Task objective: All lines from the first one in the listing below to the one holding "pLDDT: mean 83.25, std", inclusive, are to be copied exactly.

◇ ◇ ◇ ◇

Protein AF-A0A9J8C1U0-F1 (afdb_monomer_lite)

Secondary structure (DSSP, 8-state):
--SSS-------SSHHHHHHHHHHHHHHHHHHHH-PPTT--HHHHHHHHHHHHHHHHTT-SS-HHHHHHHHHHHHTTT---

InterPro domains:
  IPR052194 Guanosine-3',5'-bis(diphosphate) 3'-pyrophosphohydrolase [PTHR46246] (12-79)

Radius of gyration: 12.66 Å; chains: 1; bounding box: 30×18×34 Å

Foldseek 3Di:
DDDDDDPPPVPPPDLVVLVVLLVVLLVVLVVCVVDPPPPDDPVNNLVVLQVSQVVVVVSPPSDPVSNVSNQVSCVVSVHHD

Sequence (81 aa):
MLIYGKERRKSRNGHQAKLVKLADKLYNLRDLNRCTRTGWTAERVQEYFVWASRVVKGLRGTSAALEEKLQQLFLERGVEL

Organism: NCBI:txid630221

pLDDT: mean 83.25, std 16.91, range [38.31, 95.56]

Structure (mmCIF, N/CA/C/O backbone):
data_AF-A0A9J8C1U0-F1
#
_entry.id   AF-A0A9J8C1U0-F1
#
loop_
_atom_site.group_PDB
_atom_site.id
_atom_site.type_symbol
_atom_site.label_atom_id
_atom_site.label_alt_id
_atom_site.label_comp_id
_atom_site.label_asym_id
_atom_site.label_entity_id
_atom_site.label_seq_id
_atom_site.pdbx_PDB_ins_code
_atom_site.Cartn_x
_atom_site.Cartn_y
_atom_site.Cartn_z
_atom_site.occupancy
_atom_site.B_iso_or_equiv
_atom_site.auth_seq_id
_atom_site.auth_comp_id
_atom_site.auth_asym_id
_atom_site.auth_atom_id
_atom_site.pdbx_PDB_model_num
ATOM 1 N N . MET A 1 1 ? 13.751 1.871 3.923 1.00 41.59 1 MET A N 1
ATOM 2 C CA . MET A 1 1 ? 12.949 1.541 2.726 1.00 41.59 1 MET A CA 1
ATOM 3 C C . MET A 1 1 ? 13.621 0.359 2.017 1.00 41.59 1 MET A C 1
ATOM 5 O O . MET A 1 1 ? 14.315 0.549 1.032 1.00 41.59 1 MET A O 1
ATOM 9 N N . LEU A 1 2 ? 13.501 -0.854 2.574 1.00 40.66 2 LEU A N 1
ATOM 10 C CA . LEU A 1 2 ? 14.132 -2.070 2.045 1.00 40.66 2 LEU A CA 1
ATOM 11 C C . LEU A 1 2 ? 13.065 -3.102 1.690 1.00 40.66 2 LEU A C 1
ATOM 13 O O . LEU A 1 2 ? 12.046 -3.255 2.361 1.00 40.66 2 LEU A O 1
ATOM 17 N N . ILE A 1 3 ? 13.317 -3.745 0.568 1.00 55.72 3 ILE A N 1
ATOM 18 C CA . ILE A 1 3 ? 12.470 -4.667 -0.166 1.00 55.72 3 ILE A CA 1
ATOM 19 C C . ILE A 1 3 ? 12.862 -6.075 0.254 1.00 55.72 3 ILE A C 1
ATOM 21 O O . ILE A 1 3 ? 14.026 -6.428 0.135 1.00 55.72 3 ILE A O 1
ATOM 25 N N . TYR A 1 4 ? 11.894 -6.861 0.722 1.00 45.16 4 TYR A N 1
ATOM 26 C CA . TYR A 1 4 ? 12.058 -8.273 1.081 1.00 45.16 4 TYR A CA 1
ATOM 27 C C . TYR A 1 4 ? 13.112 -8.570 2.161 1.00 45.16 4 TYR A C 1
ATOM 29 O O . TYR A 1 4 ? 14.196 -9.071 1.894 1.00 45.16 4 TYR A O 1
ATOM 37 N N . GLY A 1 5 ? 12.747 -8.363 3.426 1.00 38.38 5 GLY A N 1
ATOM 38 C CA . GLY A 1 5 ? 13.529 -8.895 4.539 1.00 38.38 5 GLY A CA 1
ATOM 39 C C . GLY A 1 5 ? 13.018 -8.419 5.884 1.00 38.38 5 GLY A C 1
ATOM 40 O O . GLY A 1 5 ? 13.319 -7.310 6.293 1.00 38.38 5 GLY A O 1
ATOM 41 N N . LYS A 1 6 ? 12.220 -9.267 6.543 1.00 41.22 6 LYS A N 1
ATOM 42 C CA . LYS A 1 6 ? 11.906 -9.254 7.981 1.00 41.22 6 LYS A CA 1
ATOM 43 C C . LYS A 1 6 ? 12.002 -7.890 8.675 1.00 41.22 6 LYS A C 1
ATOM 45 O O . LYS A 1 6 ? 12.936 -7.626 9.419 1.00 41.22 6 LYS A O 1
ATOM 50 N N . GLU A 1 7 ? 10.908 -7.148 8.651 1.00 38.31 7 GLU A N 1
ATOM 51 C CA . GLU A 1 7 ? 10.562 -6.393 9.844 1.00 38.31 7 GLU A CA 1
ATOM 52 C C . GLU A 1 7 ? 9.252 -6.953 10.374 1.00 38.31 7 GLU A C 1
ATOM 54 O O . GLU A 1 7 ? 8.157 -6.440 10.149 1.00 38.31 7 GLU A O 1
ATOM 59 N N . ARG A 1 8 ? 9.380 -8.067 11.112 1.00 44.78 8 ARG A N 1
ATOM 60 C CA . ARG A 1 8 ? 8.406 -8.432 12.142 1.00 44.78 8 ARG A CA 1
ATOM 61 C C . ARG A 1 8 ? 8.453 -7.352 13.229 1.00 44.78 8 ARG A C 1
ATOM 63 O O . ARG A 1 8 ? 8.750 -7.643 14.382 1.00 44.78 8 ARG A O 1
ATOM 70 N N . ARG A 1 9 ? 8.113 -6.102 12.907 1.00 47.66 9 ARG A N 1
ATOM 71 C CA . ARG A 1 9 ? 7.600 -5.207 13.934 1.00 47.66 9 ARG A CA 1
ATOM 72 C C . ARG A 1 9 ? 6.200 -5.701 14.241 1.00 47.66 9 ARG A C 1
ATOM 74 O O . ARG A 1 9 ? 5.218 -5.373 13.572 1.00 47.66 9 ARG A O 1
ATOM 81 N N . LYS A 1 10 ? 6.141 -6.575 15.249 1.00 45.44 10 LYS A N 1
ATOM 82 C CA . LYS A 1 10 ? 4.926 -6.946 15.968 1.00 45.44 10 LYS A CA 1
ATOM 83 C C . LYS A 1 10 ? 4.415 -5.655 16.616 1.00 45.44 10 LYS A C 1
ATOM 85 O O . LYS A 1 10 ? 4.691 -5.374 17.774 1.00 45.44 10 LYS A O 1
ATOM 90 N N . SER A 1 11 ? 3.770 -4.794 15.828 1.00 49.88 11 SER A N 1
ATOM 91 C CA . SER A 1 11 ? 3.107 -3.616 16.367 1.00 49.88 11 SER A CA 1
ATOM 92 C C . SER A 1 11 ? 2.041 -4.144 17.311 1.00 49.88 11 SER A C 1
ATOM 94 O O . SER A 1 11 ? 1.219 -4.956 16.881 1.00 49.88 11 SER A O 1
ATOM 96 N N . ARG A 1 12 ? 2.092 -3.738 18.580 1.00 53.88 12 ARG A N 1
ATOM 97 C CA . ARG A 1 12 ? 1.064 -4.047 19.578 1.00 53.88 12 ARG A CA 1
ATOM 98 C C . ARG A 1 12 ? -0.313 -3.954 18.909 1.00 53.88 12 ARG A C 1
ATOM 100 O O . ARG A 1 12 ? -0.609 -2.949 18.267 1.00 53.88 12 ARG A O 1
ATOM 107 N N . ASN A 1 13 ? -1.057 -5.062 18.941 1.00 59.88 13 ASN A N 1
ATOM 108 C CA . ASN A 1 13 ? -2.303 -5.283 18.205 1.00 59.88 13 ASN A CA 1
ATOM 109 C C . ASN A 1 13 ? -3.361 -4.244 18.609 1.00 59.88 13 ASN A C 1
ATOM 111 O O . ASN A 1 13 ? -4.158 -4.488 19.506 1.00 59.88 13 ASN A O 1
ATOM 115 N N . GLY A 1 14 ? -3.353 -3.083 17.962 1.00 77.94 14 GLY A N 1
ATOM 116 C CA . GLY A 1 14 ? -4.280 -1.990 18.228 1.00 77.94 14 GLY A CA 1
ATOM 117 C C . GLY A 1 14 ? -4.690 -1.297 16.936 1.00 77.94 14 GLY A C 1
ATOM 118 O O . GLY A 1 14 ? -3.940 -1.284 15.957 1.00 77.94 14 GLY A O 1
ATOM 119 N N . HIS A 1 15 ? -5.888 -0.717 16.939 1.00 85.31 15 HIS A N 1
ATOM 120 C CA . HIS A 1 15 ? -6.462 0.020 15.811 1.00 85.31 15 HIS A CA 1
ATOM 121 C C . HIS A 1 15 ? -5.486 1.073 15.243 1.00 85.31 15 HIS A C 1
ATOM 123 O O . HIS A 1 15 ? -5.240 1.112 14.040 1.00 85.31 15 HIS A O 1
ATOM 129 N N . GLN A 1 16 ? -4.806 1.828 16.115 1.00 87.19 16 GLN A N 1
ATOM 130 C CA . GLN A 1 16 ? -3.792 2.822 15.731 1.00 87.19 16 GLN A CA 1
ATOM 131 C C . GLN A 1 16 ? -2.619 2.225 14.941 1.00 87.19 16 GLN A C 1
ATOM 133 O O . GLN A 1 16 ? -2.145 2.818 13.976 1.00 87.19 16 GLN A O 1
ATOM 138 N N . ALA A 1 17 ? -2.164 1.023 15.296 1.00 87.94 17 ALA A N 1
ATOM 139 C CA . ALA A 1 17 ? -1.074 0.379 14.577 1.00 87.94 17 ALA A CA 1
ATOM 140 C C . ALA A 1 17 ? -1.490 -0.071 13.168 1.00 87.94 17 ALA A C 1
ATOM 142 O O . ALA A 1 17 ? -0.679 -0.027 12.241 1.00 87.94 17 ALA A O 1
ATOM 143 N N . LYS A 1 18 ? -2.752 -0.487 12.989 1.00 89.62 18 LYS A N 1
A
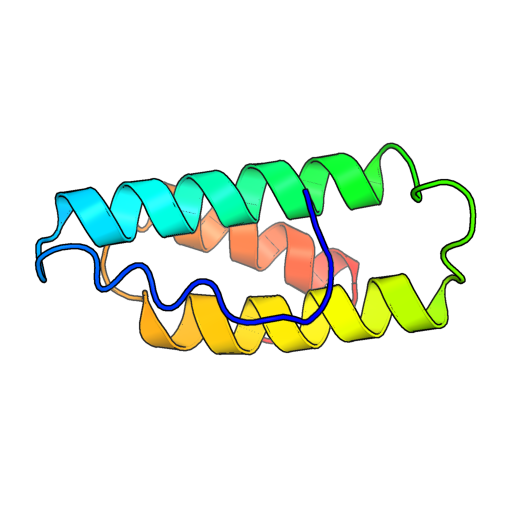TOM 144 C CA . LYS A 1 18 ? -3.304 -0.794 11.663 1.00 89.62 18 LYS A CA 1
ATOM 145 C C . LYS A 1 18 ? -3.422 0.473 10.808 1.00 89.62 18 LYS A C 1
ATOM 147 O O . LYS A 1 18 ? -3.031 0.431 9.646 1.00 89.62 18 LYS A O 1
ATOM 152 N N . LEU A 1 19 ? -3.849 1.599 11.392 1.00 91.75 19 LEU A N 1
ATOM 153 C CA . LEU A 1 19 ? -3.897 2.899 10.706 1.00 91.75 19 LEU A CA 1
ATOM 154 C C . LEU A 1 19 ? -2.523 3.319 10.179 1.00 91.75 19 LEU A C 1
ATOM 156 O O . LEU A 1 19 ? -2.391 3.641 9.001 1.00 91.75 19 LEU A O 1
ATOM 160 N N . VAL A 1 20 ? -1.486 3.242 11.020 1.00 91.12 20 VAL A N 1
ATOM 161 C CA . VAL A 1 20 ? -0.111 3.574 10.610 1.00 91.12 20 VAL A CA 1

◇ ◇ ◇ ◇

Written solution:
Protein AF-A0A9J8C1U0-F1 (afdb_monomer_lite)

Secondary structure (DSSP, 8-state):
--SSS-------SSHHHHHHHHHHHHHHHHHHHH-PPTT--HHHHHHHHHHHHHHHHTT-SS-HHHHHHHHHHHHTTT---

InterPro domains:
  IPR052194 Guanosine-3',5'-bis(diphosphate) 3'-pyrophosphohydrolase [PTHR46246] (12-79)

Radius of gyration: 12.66 Å; chains: 1; bounding box: 30×18×34 Å

Foldseek 3Di:
DDDDDDPPPVPPPDLVVLVVLLVVLLVVLVVCVVDPPPPDDPVNNLVVLQVSQVVVVVSPPSDPVSNVSNQVSCVVSVHHD

Sequence (81 aa):
MLIYGKERRKSRNGHQAKLVKLADKLYNLRDLNRCTRTGWTAERVQEYFVWASRVVKGLRGTSAALEEKLQQLFLERGVEL

Organism: NCBI:txid630221

pLDDT: mean 83.25, std 16.91, range [38.31, 95.56]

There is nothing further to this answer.